Serial PMCA of PrPSc from sCJD, VPSPr, fCJDV180I, and fCJDT183A in human brain homogenate substrates. Representative Western blotting of PrPSc from sCJDMM1 and sCJDVV2 (a), VPSPr, fCJDV180I, and fCJDT183A (c, d) amplified with 1–3, 1–6, or 1–8 rounds of sPMCA in human brain homogenate substrates from non-CJD MM (hMM) or VV (hVV) probed with the 3F4 antibody. sPMCA-R, sPMCA rounds. Molecular weight markers are shown in kDa on the left side of the blots. PK, proteinase K. b, e Bar graph showing the quantitative analyses of the intensity of PrPSc amplified by sPMCA after densitometric scanning. *p < 0.05; **p < 0.01; ***p < 0.001; NS, not statistically significant

After 6 rounds of sPMCA, PrPSc from three genotypes of VPSPr including 129-MM, 129-VV, and 129-MV was all amplified in normal human brain homogenates hMM (Fig. 2c, e). In contrast, in hVV, PrPSc from VPSPrMM or VPSPrVV exhibited significantly low efficiency while the PrPSc amplification from VPSPrMV or fCJDV180I varied (Fig. 2c, e). The amplification of PrPSc from VPSPrMM and VPSPrVV was significantly higher in hMM than in hVV substrate (p < 0.001), whereas no significant difference was observed for VPSPrMV (p > 0.05) (Fig. 2c, e). PrPSc from fCJDV180I was amplified in both hMM and hVV substrates while it showed significantly stronger amplification in hMM than in hVV (Fig. 2c, e). Notably, PrPSc from fCJDT183A was amplified efficiently with 5–8 rounds of sPMCA in both hMM and hVV; the amplification efficiency was significantly higher in hVV than in hMM (p < 0.01) (Fig. 2d, e), which was different from VPSPr, fCJDV180I, or sCJD. ANOVA analysis showed no differences in PrPSc amplification between different seeds but significant differences between substrates (Table S1).
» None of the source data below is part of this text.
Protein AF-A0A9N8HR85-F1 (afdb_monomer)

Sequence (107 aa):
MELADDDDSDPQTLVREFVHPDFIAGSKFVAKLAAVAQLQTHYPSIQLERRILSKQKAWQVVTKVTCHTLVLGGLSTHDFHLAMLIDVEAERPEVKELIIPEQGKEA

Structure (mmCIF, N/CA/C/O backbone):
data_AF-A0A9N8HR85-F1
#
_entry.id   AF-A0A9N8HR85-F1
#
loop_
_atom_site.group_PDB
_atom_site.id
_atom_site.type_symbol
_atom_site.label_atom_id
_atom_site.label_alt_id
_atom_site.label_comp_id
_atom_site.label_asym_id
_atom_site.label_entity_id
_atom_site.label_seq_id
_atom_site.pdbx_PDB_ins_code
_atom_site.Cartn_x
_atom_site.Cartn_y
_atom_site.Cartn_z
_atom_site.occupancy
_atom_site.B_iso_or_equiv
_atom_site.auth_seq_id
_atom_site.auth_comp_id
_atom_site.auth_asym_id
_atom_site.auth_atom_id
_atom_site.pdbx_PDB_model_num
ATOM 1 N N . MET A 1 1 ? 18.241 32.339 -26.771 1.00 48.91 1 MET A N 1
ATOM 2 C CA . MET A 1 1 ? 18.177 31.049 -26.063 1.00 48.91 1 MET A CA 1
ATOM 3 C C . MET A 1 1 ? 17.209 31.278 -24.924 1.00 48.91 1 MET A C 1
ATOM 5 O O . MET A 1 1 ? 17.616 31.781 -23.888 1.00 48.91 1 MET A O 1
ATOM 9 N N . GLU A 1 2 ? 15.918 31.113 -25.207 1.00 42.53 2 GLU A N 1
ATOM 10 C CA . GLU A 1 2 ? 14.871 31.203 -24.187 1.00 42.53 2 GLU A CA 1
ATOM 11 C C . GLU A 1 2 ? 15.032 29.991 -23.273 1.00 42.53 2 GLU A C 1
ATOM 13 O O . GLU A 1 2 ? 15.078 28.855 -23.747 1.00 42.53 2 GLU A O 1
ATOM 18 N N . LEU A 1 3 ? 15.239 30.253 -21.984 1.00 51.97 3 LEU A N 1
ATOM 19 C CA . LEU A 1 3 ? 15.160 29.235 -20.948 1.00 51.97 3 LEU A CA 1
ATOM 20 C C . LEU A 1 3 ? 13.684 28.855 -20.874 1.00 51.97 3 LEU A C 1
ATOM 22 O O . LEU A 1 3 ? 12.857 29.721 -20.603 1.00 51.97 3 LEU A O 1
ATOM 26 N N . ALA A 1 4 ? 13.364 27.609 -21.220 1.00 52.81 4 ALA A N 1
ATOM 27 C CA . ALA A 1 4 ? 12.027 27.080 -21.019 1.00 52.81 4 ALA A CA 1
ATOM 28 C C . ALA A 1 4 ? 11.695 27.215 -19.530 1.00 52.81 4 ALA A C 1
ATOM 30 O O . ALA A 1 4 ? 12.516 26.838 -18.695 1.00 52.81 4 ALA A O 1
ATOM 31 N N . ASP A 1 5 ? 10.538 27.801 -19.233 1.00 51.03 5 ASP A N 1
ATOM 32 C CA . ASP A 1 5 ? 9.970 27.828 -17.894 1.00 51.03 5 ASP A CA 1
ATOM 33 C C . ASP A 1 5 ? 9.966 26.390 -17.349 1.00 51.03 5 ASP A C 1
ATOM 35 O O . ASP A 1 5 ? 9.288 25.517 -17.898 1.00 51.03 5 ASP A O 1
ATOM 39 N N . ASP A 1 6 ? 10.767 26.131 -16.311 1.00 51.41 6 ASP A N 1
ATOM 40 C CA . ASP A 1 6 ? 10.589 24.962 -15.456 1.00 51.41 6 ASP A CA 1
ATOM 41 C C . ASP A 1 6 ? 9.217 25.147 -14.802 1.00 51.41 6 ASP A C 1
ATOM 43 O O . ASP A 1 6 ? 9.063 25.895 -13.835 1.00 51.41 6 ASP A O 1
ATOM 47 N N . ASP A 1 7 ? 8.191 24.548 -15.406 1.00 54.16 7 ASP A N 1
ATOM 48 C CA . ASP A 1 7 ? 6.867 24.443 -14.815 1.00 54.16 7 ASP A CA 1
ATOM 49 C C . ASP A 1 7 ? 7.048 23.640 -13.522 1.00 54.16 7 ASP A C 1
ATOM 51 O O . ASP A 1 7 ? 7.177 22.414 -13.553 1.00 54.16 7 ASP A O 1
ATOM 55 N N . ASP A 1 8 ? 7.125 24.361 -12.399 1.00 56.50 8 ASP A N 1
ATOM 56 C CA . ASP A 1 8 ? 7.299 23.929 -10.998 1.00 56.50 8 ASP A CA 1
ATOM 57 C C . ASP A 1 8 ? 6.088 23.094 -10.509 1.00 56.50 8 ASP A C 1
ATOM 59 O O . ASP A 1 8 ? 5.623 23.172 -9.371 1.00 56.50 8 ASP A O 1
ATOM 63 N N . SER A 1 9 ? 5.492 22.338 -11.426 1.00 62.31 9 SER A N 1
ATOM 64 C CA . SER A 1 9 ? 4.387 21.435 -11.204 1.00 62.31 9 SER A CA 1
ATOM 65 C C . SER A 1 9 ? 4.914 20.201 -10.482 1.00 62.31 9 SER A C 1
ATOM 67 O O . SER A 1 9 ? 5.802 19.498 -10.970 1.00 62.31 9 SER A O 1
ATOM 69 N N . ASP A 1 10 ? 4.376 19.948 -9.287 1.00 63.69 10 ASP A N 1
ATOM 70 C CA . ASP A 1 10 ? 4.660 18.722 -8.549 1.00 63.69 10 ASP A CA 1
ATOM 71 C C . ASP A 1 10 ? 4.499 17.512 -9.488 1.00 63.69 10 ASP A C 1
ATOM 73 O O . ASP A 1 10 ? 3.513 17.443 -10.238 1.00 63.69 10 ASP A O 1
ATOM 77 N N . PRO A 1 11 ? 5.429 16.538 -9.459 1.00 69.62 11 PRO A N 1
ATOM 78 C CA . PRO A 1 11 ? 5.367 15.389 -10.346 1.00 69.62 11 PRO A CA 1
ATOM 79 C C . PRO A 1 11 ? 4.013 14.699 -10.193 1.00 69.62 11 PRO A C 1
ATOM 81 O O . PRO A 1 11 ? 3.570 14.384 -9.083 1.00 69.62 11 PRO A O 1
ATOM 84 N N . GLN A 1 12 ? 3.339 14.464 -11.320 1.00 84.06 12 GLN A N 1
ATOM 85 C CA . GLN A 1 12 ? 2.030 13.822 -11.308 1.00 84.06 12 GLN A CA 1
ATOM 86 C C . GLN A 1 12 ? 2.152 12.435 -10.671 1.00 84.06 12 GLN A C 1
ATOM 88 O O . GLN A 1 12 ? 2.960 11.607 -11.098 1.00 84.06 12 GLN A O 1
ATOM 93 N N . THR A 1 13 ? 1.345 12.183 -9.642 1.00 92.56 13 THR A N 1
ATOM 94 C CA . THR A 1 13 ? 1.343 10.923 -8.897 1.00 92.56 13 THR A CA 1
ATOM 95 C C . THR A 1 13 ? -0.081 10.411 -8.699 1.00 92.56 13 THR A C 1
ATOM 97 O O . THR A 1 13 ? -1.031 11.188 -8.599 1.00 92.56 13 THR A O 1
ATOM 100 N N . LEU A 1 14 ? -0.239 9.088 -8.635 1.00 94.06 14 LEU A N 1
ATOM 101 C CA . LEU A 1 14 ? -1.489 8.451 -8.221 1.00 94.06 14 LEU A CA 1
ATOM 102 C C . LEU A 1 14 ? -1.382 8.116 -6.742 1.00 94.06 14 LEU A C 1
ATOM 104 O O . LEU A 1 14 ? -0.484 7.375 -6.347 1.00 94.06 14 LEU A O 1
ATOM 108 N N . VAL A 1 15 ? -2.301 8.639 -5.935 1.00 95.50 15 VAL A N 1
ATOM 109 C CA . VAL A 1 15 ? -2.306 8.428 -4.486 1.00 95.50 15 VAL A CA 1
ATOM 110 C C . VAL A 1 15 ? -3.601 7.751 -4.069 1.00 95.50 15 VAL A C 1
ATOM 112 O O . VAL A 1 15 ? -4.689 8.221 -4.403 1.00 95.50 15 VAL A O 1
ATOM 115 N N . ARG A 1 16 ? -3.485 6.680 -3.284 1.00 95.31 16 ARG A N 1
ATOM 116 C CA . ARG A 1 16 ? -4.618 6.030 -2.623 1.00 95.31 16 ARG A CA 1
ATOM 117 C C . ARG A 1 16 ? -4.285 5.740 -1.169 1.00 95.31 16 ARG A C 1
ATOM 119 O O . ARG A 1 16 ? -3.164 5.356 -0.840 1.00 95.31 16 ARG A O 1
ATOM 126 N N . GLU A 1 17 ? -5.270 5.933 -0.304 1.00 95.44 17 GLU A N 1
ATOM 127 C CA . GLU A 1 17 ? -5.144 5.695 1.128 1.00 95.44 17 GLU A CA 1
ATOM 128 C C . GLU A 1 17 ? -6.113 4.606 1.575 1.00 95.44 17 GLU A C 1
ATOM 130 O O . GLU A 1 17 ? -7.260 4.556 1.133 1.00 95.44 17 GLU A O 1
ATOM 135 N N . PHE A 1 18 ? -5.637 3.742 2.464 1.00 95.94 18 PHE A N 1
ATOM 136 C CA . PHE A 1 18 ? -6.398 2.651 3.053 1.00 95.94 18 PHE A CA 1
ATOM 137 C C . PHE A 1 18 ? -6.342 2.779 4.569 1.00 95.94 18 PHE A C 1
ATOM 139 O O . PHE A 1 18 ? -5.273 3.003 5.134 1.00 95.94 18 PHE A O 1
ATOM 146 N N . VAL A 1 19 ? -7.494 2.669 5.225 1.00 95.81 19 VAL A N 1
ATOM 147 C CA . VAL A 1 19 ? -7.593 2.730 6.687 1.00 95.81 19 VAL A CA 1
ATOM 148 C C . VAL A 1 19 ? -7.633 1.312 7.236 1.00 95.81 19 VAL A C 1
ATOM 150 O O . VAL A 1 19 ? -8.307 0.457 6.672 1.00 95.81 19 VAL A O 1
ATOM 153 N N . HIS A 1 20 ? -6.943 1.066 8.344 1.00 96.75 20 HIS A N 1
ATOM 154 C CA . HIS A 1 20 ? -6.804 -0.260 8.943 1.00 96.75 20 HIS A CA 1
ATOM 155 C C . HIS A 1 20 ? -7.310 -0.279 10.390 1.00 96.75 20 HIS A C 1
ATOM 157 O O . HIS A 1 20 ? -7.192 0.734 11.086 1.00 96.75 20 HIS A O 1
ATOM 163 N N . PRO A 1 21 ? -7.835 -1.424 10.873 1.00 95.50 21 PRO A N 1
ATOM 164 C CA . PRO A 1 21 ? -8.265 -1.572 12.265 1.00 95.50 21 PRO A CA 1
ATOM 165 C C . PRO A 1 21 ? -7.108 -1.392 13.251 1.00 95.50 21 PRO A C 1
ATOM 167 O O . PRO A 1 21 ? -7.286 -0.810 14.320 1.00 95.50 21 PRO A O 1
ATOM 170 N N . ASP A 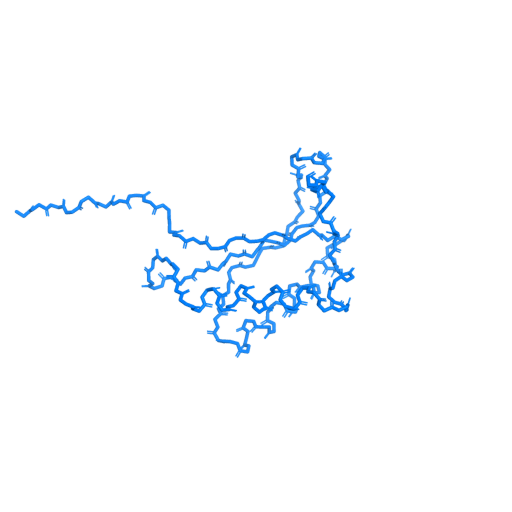1 22 ? -5.911 -1.848 12.882 1.00 96.12 22 ASP A N 1
ATOM 171 C CA . ASP A 1 22 ? -4.698 -1.693 13.672 1.00 96.12 22 ASP A CA 1
ATOM 172 C C . ASP A 1 22 ? -3.434 -1.741 12.792 1.00 96.12 22 ASP A C 1
ATOM 174 O O . ASP A 1 22 ? -3.482 -1.930 11.573 1.00 96.12 22 ASP A O 1
ATOM 178 N N . PHE A 1 23 ? -2.273 -1.549 13.424 1.00 97.00 23 PHE A N 1
ATOM 179 C CA . PHE A 1 23 ? -0.978 -1.509 12.741 1.00 97.00 23 PHE A CA 1
ATOM 180 C C . PHE A 1 23 ? -0.542 -2.874 12.184 1.00 97.00 23 PHE A C 1
ATOM 182 O O . PHE A 1 23 ? 0.219 -2.927 11.219 1.00 97.00 23 PHE A O 1
ATOM 189 N N . ILE A 1 24 ? -1.029 -3.980 12.757 1.00 97.88 24 ILE A N 1
ATOM 190 C CA . ILE A 1 24 ? -0.729 -5.338 12.288 1.00 97.88 24 ILE A CA 1
ATOM 191 C C . ILE A 1 24 ? -1.542 -5.657 11.031 1.00 97.88 24 ILE A C 1
ATOM 193 O O . ILE A 1 24 ? -1.015 -6.249 10.091 1.00 97.88 24 ILE A O 1
ATOM 197 N N . ALA A 1 25 ? -2.807 -5.246 10.974 1.00 97.94 25 ALA A N 1
ATOM 198 C CA . ALA A 1 25 ? -3.610 -5.321 9.761 1.00 97.94 25 ALA A CA 1
ATOM 199 C C . ALA A 1 25 ? -2.984 -4.481 8.639 1.00 97.94 25 ALA A C 1
ATOM 201 O O . ALA A 1 25 ? -2.809 -4.986 7.530 1.00 97.94 25 ALA A O 1
ATOM 202 N N . GLY A 1 26 ? -2.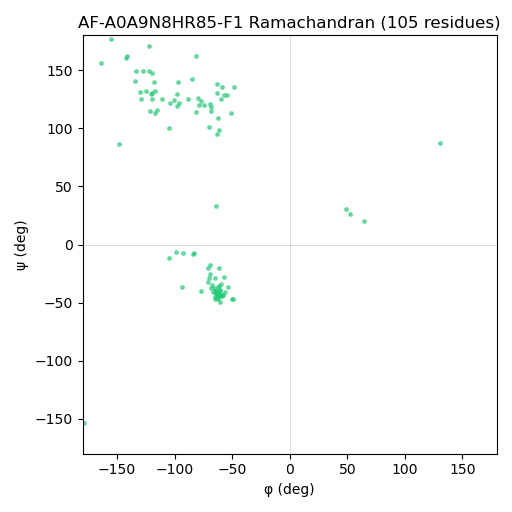544 -3.257 8.955 1.00 97.69 26 GLY A N 1
ATOM 203 C CA . GLY A 1 26 ? -1.806 -2.409 8.017 1.00 97.69 26 GLY A CA 1
ATOM 204 C C . GLY A 1 26 ? -0.513 -3.056 7.509 1.00 97.69 26 GLY A C 1
ATOM 205 O O . GLY A 1 26 ? -0.263 -3.070 6.308 1.00 97.69 26 GLY A O 1
ATOM 206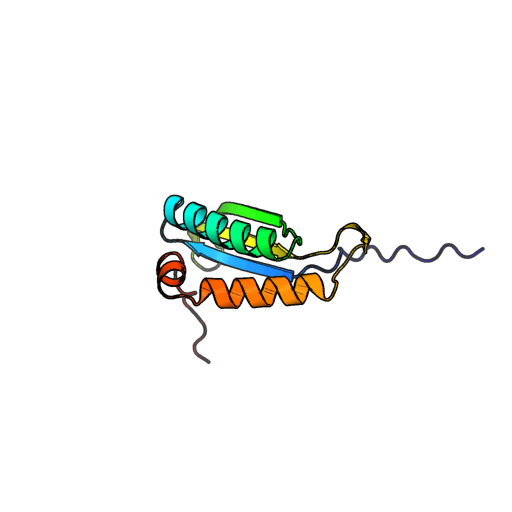 N N . SER A 1 27 ? 0.296 -3.673 8.376 1.00 98.38 27 SER A N 1
ATOM 207 C CA . SER A 1 27 ? 1.545 -4.321 7.941 1.00 98.38 27 SER A CA 1
ATOM 208 C C . SER A 1 27 ? 1.305 -5.562 7.072 1.00 98.38 27 SER A C 1
ATOM 210 O O . SER A 1 27 ? 2.013 -5.768 6.083 1.00 98.38 27 SER A O 1
ATOM 212 N N . LYS A 1 28 ? 0.270 -6.356 7.376 1.00 98.38 28 LYS A N 1
ATOM 213 C CA . LYS A 1 28 ? -0.175 -7.469 6.520 1.00 98.38 28 LYS A CA 1
ATOM 214 C C . LYS A 1 28 ? -0.640 -6.972 5.154 1.00 98.38 28 LYS A C 1
ATOM 216 O O . LYS A 1 28 ? -0.291 -7.580 4.145 1.00 98.38 28 LYS A O 1
ATOM 221 N N . PHE A 1 29 ? -1.384 -5.869 5.120 1.00 98.25 29 PHE A N 1
ATOM 222 C CA . PHE A 1 29 ? -1.822 -5.242 3.878 1.00 98.25 29 PHE A CA 1
ATOM 223 C C . PHE A 1 29 ? -0.626 -4.770 3.039 1.00 98.25 29 PHE A C 1
ATOM 225 O O . PHE A 1 29 ? -0.520 -5.124 1.866 1.00 98.25 29 PHE A O 1
ATOM 232 N N . VAL A 1 30 ? 0.344 -4.085 3.653 1.00 98.31 30 VAL A N 1
ATOM 233 C CA . VAL A 1 30 ? 1.595 -3.682 2.988 1.00 98.31 30 VAL A CA 1
ATOM 234 C C . VAL A 1 30 ? 2.334 -4.885 2.393 1.00 98.31 30 VAL A C 1
ATOM 236 O O . VAL A 1 30 ? 2.808 -4.801 1.263 1.00 98.31 30 VAL A O 1
ATOM 239 N N . ALA A 1 31 ? 2.393 -6.022 3.094 1.00 98.31 31 ALA A N 1
ATOM 240 C CA . ALA A 1 31 ? 3.021 -7.234 2.565 1.00 98.31 31 ALA A CA 1
ATOM 241 C C . ALA A 1 31 ? 2.318 -7.769 1.300 1.00 98.31 31 ALA A C 1
ATOM 243 O O . ALA A 1 31 ? 2.988 -8.237 0.379 1.00 98.31 31 ALA A O 1
ATOM 244 N N . LYS A 1 32 ? 0.983 -7.665 1.220 1.00 98.12 32 LYS A N 1
ATOM 245 C CA . LYS A 1 32 ? 0.214 -8.015 0.012 1.00 98.12 32 LYS A CA 1
ATOM 246 C C . LYS A 1 32 ? 0.552 -7.087 -1.150 1.00 98.12 32 LYS A C 1
ATOM 248 O O . LYS A 1 32 ? 0.860 -7.566 -2.238 1.00 98.12 32 LYS A O 1
ATOM 253 N N . LEU A 1 33 ? 0.589 -5.778 -0.904 1.00 97.62 33 LEU A N 1
ATOM 254 C CA . LEU A 1 33 ? 0.953 -4.801 -1.934 1.00 97.62 33 LEU A CA 1
ATOM 255 C C . LEU A 1 33 ? 2.396 -4.976 -2.418 1.00 97.62 33 LEU A C 1
ATOM 257 O O . LEU A 1 33 ? 2.658 -4.885 -3.615 1.00 97.62 33 LEU A O 1
ATOM 261 N N . ALA A 1 34 ? 3.323 -5.287 -1.510 1.00 97.81 34 ALA A N 1
ATOM 262 C CA . ALA A 1 34 ? 4.708 -5.586 -1.858 1.00 97.81 34 ALA A CA 1
ATOM 263 C C . ALA A 1 34 ? 4.809 -6.810 -2.784 1.00 97.81 34 ALA A C 1
ATOM 265 O O . ALA A 1 34 ? 5.581 -6.787 -3.741 1.00 97.81 34 ALA A O 1
ATOM 266 N N . ALA A 1 35 ? 3.998 -7.849 -2.553 1.00 97.75 35 ALA A N 1
ATOM 267 C CA . ALA A 1 35 ? 3.935 -9.006 -3.442 1.00 97.75 35 ALA A CA 1
ATOM 268 C C . ALA A 1 35 ? 3.414 -8.633 -4.842 1.00 97.75 35 ALA A C 1
ATOM 270 O O . ALA A 1 35 ? 3.988 -9.073 -5.838 1.00 97.75 35 ALA A O 1
ATOM 271 N N . VAL A 1 36 ? 2.383 -7.784 -4.936 1.00 97.31 36 VAL A N 1
ATOM 272 C CA . VAL A 1 36 ? 1.881 -7.269 -6.225 1.00 97.31 36 VAL A CA 1
ATOM 273 C C . VAL A 1 36 ? 2.969 -6.479 -6.959 1.00 97.31 36 VAL A C 1
ATOM 275 O O . VAL A 1 36 ? 3.251 -6.766 -8.121 1.00 97.31 36 VAL A O 1
ATOM 278 N N . ALA A 1 37 ? 3.625 -5.539 -6.275 1.00 96.88 37 ALA A N 1
ATOM 279 C CA . ALA A 1 37 ? 4.706 -4.730 -6.840 1.00 96.88 37 ALA A CA 1
ATOM 280 C C . ALA A 1 37 ? 5.879 -5.593 -7.343 1.00 96.88 37 ALA A C 1
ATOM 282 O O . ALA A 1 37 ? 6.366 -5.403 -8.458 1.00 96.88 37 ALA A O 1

In sum, like sCJDMM1, PrPSc from three genotypes of VPSPr and fCJDV180I was all amplified in the hMM substrate while no or less amplification in the hVV substrate. PrPSc from sCJDVV2 or fCJDT183A showed increased amplification in hVV than in hMM. In contrast to sCJD whose PrPSc amplification could be observed at the first round of sPMCA, PrPSc was not amplified until 4 or 5 rounds of sPMCA in VPSPr and fCJD, suggesting that the prion seeding activity in glycoform-deficient PrPSc from VPSPr and the two fCJD cases was lower than that from sCJD. Most surprisingly, all amplified PK-resistant PrPSc showed a predominant diglycosylated PrP isoform, although the PrPSc seeds display no, or significantly decreased, such isoform in VPSPr, fCJDV180I, and fCJDT183A.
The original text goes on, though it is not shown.